Quelques détails confirmeront l'aspect général sous lequel on vient de voir la maison et la cour de François Ier.
PREMIER DÉVELOPPEMENT.
CHANGEMENTS OPÉRÉS DANS LA MAISON DU ROI SOUS FRANÇOIS Ier.—ÉLIMINATION DES GRANDS OFFICES AUXQUELS ÉTAIENT ATTACHÉES QUELQUES FONCTIONS D'UTILITÉ PUBLIQUE.
Deux offices avaient encore retenu quelques fonctions de la couronne, ceux du grand-chambrier et du connétable: François Ier les fait disparaître de sa maison.
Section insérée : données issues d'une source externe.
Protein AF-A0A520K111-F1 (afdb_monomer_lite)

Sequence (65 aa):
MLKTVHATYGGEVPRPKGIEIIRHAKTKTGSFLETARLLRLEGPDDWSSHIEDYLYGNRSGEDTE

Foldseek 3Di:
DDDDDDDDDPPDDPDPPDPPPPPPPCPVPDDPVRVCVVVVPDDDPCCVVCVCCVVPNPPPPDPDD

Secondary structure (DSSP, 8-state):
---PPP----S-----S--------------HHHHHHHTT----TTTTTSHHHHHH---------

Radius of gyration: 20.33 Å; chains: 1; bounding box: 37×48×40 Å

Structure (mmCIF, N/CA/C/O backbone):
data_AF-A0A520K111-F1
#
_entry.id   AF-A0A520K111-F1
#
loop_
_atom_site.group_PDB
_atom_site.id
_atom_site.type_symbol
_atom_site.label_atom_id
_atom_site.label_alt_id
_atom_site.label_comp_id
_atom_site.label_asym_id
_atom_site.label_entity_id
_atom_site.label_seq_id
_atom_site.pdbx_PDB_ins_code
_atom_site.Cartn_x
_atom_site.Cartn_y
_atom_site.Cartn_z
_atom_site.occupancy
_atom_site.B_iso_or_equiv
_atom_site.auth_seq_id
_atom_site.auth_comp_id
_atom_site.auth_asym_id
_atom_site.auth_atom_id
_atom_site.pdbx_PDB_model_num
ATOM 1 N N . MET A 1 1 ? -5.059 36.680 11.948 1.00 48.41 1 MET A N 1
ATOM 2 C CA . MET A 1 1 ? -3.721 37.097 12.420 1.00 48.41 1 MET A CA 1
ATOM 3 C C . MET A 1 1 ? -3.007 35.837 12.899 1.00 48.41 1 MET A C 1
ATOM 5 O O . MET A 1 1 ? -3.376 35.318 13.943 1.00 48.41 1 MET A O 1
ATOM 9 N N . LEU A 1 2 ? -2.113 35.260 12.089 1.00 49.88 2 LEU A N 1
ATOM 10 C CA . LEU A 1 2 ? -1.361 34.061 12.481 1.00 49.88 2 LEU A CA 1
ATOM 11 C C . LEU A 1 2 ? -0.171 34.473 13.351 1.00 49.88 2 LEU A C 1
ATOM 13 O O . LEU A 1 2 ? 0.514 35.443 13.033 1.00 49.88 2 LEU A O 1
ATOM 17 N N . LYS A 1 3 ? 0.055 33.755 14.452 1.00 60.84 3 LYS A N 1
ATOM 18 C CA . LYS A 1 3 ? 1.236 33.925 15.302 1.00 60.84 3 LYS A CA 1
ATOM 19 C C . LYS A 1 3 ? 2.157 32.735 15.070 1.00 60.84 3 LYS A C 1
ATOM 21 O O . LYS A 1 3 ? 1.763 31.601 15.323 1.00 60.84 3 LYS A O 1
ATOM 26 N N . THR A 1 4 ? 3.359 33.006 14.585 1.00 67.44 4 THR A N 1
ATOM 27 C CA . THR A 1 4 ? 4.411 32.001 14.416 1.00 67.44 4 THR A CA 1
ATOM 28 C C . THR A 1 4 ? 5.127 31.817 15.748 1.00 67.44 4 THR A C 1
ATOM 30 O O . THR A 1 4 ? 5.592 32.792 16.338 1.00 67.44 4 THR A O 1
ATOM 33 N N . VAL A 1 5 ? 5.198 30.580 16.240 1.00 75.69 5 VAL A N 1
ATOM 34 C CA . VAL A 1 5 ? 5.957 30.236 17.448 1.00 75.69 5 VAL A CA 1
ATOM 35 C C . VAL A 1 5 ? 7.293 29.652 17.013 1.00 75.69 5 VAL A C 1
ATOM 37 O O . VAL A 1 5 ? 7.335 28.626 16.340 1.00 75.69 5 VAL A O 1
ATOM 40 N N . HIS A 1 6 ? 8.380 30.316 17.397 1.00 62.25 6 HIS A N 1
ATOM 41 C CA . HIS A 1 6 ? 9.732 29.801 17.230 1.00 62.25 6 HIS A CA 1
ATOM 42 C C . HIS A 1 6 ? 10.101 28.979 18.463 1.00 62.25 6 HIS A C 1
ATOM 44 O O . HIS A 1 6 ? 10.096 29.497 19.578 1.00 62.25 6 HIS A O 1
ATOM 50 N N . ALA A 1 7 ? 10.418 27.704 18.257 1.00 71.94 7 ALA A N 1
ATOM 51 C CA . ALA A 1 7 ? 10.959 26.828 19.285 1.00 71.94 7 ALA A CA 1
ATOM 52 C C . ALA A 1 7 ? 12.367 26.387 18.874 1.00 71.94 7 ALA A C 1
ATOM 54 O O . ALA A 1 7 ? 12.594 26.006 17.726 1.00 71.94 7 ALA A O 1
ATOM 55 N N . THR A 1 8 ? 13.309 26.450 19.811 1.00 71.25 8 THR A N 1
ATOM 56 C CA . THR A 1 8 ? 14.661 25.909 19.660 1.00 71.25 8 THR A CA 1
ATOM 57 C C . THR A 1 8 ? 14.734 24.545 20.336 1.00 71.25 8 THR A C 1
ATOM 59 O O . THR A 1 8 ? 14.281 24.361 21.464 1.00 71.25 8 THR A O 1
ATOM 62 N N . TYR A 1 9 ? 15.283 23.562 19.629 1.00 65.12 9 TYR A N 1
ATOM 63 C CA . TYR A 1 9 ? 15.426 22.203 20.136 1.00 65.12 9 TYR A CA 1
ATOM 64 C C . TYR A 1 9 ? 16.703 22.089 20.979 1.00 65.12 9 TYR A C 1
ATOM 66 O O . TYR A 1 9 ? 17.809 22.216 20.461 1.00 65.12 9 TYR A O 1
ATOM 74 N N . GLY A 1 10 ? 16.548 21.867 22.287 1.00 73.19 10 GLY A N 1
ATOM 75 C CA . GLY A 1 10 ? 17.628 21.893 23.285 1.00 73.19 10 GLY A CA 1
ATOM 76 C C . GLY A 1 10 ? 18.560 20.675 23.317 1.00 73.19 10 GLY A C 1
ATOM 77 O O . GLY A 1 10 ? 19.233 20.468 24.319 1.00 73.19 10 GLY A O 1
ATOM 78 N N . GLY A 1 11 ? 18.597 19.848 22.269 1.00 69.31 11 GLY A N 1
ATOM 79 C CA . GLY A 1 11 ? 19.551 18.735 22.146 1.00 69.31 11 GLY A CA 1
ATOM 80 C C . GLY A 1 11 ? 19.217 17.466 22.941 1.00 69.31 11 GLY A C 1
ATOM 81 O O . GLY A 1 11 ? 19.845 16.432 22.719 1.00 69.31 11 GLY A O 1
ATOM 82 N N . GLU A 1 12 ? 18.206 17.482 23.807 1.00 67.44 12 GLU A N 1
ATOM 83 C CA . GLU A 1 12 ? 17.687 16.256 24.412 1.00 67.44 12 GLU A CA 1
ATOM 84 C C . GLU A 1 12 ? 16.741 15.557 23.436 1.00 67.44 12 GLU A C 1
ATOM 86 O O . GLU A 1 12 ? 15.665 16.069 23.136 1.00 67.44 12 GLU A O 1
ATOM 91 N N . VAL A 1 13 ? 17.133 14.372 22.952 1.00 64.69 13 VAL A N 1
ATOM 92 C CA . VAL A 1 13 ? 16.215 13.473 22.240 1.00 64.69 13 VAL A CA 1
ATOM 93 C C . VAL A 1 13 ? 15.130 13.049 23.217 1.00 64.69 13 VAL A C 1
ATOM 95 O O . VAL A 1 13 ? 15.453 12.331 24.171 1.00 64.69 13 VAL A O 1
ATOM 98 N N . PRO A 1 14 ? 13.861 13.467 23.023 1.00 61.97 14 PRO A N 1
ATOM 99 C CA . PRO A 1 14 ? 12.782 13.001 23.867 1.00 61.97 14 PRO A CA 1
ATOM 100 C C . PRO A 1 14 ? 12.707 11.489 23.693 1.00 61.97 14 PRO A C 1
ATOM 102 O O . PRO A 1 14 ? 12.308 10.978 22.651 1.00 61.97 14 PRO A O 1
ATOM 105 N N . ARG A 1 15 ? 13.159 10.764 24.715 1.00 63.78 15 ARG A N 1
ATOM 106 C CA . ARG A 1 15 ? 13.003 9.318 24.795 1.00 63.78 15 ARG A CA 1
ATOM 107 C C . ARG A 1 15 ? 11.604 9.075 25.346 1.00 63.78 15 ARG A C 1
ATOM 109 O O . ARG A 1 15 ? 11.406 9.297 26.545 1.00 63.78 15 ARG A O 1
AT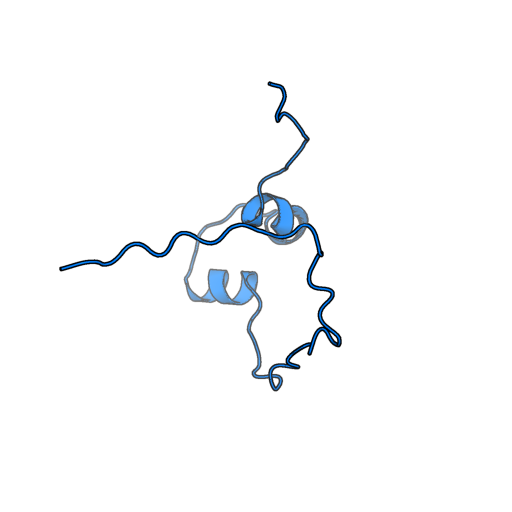OM 116 N N . PRO A 1 16 ? 10.618 8.689 24.515 1.00 65.19 16 PRO A N 1
ATOM 117 C CA . PRO A 1 16 ? 9.297 8.379 25.032 1.00 65.19 16 PRO A CA 1
ATOM 118 C C . PRO A 1 16 ? 9.450 7.265 26.071 1.00 65.19 16 PRO A C 1
ATOM 120 O O . PRO A 1 16 ? 10.019 6.213 25.788 1.00 65.19 16 PRO A O 1
ATOM 123 N N . LYS A 1 17 ? 8.976 7.511 27.299 1.00 66.19 17 LYS A N 1
ATOM 124 C CA . LYS A 1 17 ? 9.068 6.555 28.422 1.00 66.19 17 LYS A CA 1
ATOM 125 C C . LYS A 1 17 ? 8.246 5.278 28.203 1.00 66.19 17 LYS A C 1
ATOM 127 O O . LYS A 1 17 ? 8.354 4.337 28.979 1.00 66.19 17 LYS A O 1
ATOM 132 N N . GLY A 1 18 ? 7.467 5.237 27.133 1.00 58.72 18 GLY A N 1
ATOM 133 C CA . GLY A 1 18 ? 6.817 4.057 26.606 1.00 58.72 18 GLY A CA 1
ATOM 134 C C . GLY A 1 18 ? 6.328 4.390 25.208 1.00 58.72 18 GLY A C 1
ATOM 135 O O . GLY A 1 18 ? 5.642 5.389 25.013 1.00 58.72 18 GLY A O 1
ATOM 136 N N . ILE A 1 19 ? 6.700 3.578 24.224 1.00 59.75 19 ILE A N 1
ATOM 137 C CA . ILE A 1 19 ? 5.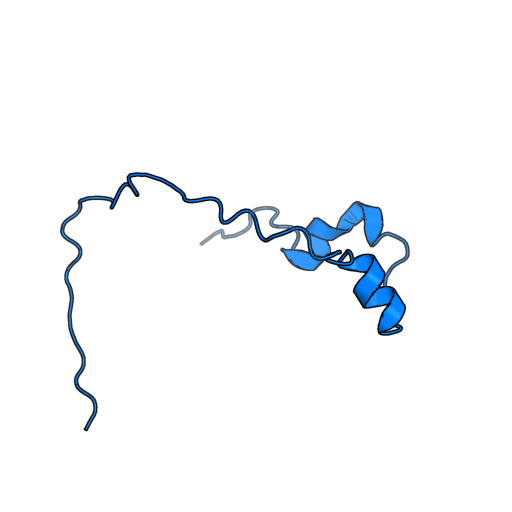912 3.497 23.000 1.00 59.75 19 ILE A CA 1
ATOM 138 C C . ILE A 1 19 ? 4.671 2.715 23.418 1.00 59.75 19 ILE A C 1
ATOM 140 O O . ILE A 1 19 ? 4.719 1.491 23.551 1.00 59.75 19 ILE A O 1
ATOM 144 N N . GLU A 1 20 ? 3.579 3.416 23.711 1.00 61.25 20 GLU A N 1
ATOM 145 C CA . GLU A 1 20 ? 2.284 2.759 23.810 1.00 61.25 20 GLU A CA 1
ATOM 146 C C . GLU A 1 20 ? 1.940 2.266 22.407 1.00 61.25 20 GLU A C 1
ATOM 148 O O . GLU A 1 20 ? 1.470 3.014 21.552 1.00 61.25 20 GLU A O 1
ATOM 153 N N . ILE A 1 21 ? 2.228 0.989 22.140 1.00 59.81 21 ILE A N 1
ATOM 154 C CA . ILE A 1 21 ? 1.643 0.306 20.995 1.00 59.81 21 ILE A CA 1
ATOM 155 C C . ILE A 1 21 ? 0.154 0.270 21.301 1.00 59.81 21 ILE A C 1
ATOM 157 O O . ILE A 1 21 ? -0.309 -0.593 22.053 1.00 59.81 21 ILE A O 1
ATOM 161 N N . ILE A 1 22 ? -0.585 1.234 20.753 1.00 63.09 22 ILE A N 1
ATOM 162 C CA . ILE A 1 22 ? -2.039 1.201 20.733 1.00 63.09 22 ILE A CA 1
ATOM 163 C C . ILE A 1 22 ? -2.381 -0.079 19.979 1.00 63.09 22 ILE A C 1
ATOM 165 O O . ILE A 1 22 ? -2.361 -0.126 18.745 1.00 63.09 22 ILE A O 1
ATOM 169 N N . ARG A 1 23 ? -2.626 -1.156 20.731 1.00 55.56 23 ARG A N 1
ATOM 170 C CA . ARG A 1 23 ? -3.223 -2.378 20.215 1.00 55.56 23 ARG A CA 1
ATOM 171 C C . ARG A 1 23 ? -4.617 -1.960 19.800 1.00 55.56 23 ARG A C 1
ATOM 173 O O . ARG A 1 23 ? -5.539 -1.988 20.610 1.00 55.56 23 ARG A O 1
ATOM 180 N N . HIS A 1 24 ? -4.736 -1.489 18.563 1.00 57.62 24 HIS A N 1
ATOM 181 C CA . HIS A 1 24 ? -6.018 -1.256 17.939 1.00 57.62 24 HIS A CA 1
ATOM 182 C C . HIS A 1 24 ? -6.798 -2.542 18.169 1.00 57.62 24 HIS A C 1
ATOM 184 O O . HIS A 1 24 ? -6.323 -3.629 17.818 1.00 57.62 24 HIS A O 1
ATOM 190 N N . ALA A 1 25 ? -7.928 -2.432 18.876 1.00 55.69 25 ALA A N 1
ATOM 191 C CA . ALA A 1 25 ? -8.862 -3.534 18.989 1.00 55.69 25 ALA A CA 1
ATOM 192 C C . ALA A 1 25 ? -9.001 -4.094 17.580 1.00 55.69 25 ALA A C 1
ATOM 194 O O . ALA A 1 25 ? -9.190 -3.313 16.648 1.00 55.69 25 ALA A O 1
ATOM 195 N N . LYS A 1 26 ? -8.781 -5.403 17.435 1.00 56.50 26 LYS A N 1
ATOM 196 C CA . LYS A 1 26 ? -8.752 -6.126 16.165 1.00 56.50 26 LYS A CA 1
ATOM 197 C C . LYS A 1 26 ? -10.133 -6.033 15.511 1.00 56.50 26 LYS A C 1
ATOM 199 O O . LYS A 1 26 ? -10.879 -7.006 15.462 1.00 56.50 26 LYS A O 1
ATOM 204 N N . THR A 1 27 ? -10.500 -4.853 15.020 1.00 59.56 27 THR A N 1
ATOM 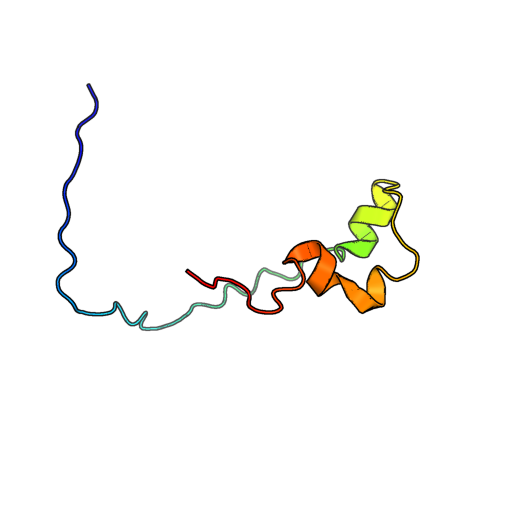205 C CA . THR A 1 27 ? -11.383 -4.731 13.878 1.00 59.56 27 THR A CA 1
ATOM 206 C C . THR A 1 27 ? -10.709 -5.587 12.819 1.00 59.56 27 THR A C 1
ATOM 208 O O . THR A 1 27 ? -9.478 -5.657 12.760 1.00 59.56 27 THR A O 1
ATOM 211 N N . LYS A 1 28 ? -11.477 -6.378 12.075 1.00 61.94 28 LYS A N 1
ATOM 212 C CA . LYS A 1 28 ? -10.921 -7.107 10.937 1.00 61.94 28 LYS A CA 1
ATOM 213 C C . LYS A 1 28 ? -10.417 -6.047 9.955 1.00 61.94 28 LYS A C 1
ATOM 215 O O . LYS A 1 28 ? -11.168 -5.600 9.099 1.00 61.94 28 LYS A O 1
ATOM 220 N N . THR A 1 29 ? -9.199 -5.560 10.154 1.00 62.75 29 THR A N 1
ATOM 221 C CA . THR A 1 29 ? -8.522 -4.657 9.244 1.00 62.75 29 THR A CA 1
ATOM 222 C C . THR A 1 29 ? -8.210 -5.522 8.049 1.00 62.75 29 THR A C 1
ATOM 224 O O . THR A 1 29 ? -7.309 -6.362 8.113 1.00 62.75 29 THR A O 1
ATOM 227 N N . GLY A 1 30 ? -9.048 -5.401 7.020 1.00 69.25 30 GLY A N 1
ATOM 228 C CA . GLY A 1 30 ? -8.792 -6.035 5.741 1.00 69.25 30 GLY A CA 1
ATOM 229 C C . GLY A 1 30 ? -7.384 -5.674 5.288 1.00 69.25 30 GLY A C 1
ATOM 230 O O . GLY A 1 30 ? -6.898 -4.571 5.554 1.00 69.25 30 GLY A O 1
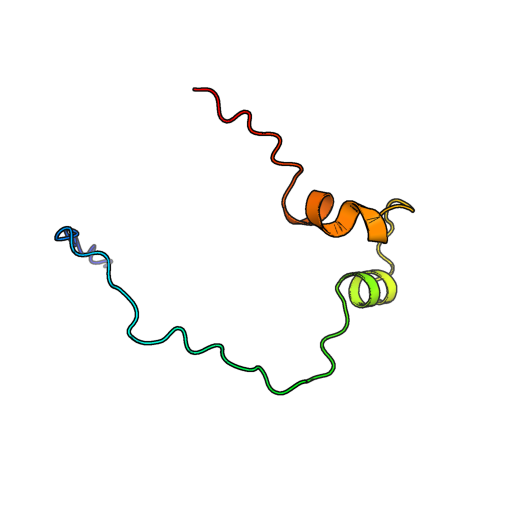ATOM 231 N N . SER A 1 31 ? -6.700 -6.625 4.659 1.00 81.81 31 SER A N 1
ATOM 232 C CA . SER A 1 31 ? -5.371 -6.336 4.117 1.00 81.81 31 SER A CA 1
ATOM 233 C C . SER A 1 31 ? -5.466 -5.264 3.023 1.00 81.81 31 SER A C 1
ATOM 235 O O . SER A 1 31 ? -6.531 -5.044 2.434 1.00 81.81 31 SER A O 1
ATOM 237 N N . PHE A 1 32 ? -4.347 -4.609 2.708 1.00 83.44 32 PHE A N 1
ATOM 238 C CA . PHE A 1 32 ? -4.289 -3.711 1.553 1.00 83.44 32 PHE A CA 1
ATOM 239 C C . PHE A 1 32 ? -4.775 -4.417 0.277 1.00 83.44 32 PHE A C 1
ATOM 241 O O . PHE A 1 32 ? -5.635 -3.888 -0.418 1.00 83.44 32 PHE A O 1
ATOM 248 N N . LEU A 1 33 ? -4.311 -5.647 0.022 1.00 85.31 33 LEU A N 1
ATOM 249 C CA . LEU A 1 33 ? -4.707 -6.430 -1.156 1.00 85.31 33 LEU A CA 1
ATOM 250 C C . LEU A 1 33 ? -6.202 -6.763 -1.164 1.00 85.31 33 LEU A C 1
ATOM 252 O O . LEU A 1 33 ? -6.849 -6.748 -2.208 1.00 85.31 33 LEU A O 1
ATOM 256 N N . GLU A 1 34 ? -6.777 -7.029 0.007 1.00 85.62 34 GLU A N 1
ATOM 257 C CA . GLU A 1 34 ? -8.216 -7.23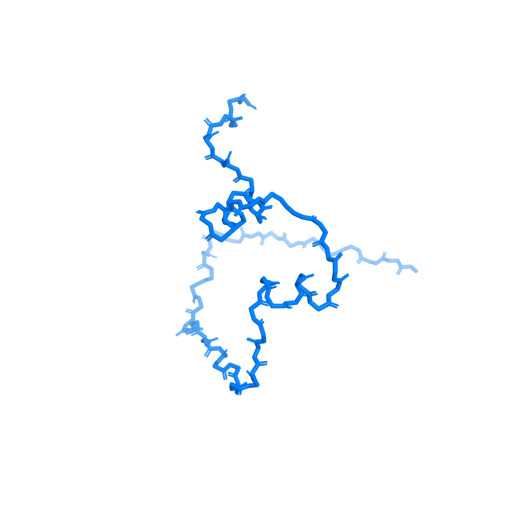8 0.146 1.00 85.62 34 GLU A CA 1
ATOM 258 C C . GLU A 1 34 ? -8.998 -5.964 -0.195 1.00 85.62 34 GLU A C 1
ATOM 260 O O . GLU A 1 34 ? -9.981 -6.024 -0.934 1.00 85.62 34 GLU A O 1
ATOM 265 N N . THR A 1 35 ? -8.518 -4.810 0.268 1.00 85.94 35 THR A N 1
ATOM 266 C CA . THR A 1 35 ? -9.092 -3.497 -0.054 1.00 85.94 35 THR A CA 1
ATOM 267 C C . THR A 1 35 ? -8.959 -3.184 -1.545 1.00 85.94 35 THR A C 1
ATOM 269 O O . THR A 1 35 ? -9.933 -2.776 -2.177 1.00 85.94 35 THR A O 1
ATOM 272 N N . ALA A 1 36 ? -7.793 -3.442 -2.137 1.00 87.44 36 ALA A N 1
ATOM 273 C CA . ALA A 1 36 ? -7.540 -3.238 -3.559 1.00 87.44 36 ALA A CA 1
ATOM 274 C C . ALA A 1 36 ? -8.469 -4.097 -4.429 1.00 87.44 36 ALA A C 1
ATOM 276 O O . ALA A 1 36 ? -9.074 -3.591 -5.376 1.00 87.44 36 ALA A O 1
ATOM 277 N N . ARG A 1 37 ? -8.678 -5.368 -4.052 1.00 86.75 37 ARG A N 1
ATOM 278 C CA . ARG A 1 37 ? -9.635 -6.263 -4.720 1.00 86.75 37 ARG A CA 1
ATOM 279 C C . ARG A 1 37 ? -11.071 -5.748 -4.620 1.00 86.75 37 ARG A C 1
ATOM 281 O O . ARG A 1 37 ? -11.794 -5.781 -5.613 1.00 86.75 37 ARG A O 1
ATOM 288 N N . LEU A 1 38 ? -11.492 -5.281 -3.442 1.00 90.00 38 LEU A N 1
ATOM 289 C CA . LEU A 1 38 ? -12.834 -4.717 -3.235 1.00 90.00 38 LEU A CA 1
ATOM 290 C C . LEU A 1 38 ? -13.071 -3.473 -4.098 1.00 90.00 38 LEU A C 1
ATOM 292 O O . LEU A 1 38 ? -14.160 -3.299 -4.641 1.00 90.00 38 LEU A O 1
ATOM 296 N N . LEU A 1 39 ? -12.042 -2.642 -4.256 1.00 91.12 39 LEU A N 1
ATOM 297 C CA . LEU A 1 39 ? -12.073 -1.441 -5.088 1.00 91.12 39 LEU A CA 1
ATOM 298 C C . LEU A 1 39 ? -11.853 -1.723 -6.581 1.00 91.12 39 LEU A C 1
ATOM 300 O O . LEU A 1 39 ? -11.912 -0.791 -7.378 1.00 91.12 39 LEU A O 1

Le grand-chambrier (cubicularius, différent, comme je l'ai dit, du grand-chambellan, camerarius), après avoir été deux cents ans un des signataires et des conseillers nécessaires des actes royaux, avait conservé jusqu'à François Ier rang et séance à la chambre des pairs, ainsi qu'aux états-généraux. Ces deux prérogatives se réduisaient à rien sous un prince qui ne convoquait point de cour des pairs pour juger les personnes qu'il voulait perdre, qui ne voulait pas entendre parler d'états-généraux pour autoriser les impôts. Mais il restait encore au grand-chambrier un droit important, c'était de surveiller les recettes et les dépenses de la maison du roi et celles de l'État; il avait, de plus, juridiction sur un grand nombre de professions, et il possédait encore son office à titre de fief. Le droit de surveillance sur les recettes et dépenses du roi était au moins importun pour un prince prodigue; il suffisait que ce droit pût être exercé avec intégrité par un officier inamovible, pour que le roi voulût s'en affranchir. Il y réussit par un moyen fort simple; il donna la charge au duc d'Orléans son fils. C'était abolir ce qu'elle pouvait avoir d'utile pour la nation. Après l'avoir dépouillée de toute utilité, il lui était aisé de la supprimer: son fils mourut, et il la supprima.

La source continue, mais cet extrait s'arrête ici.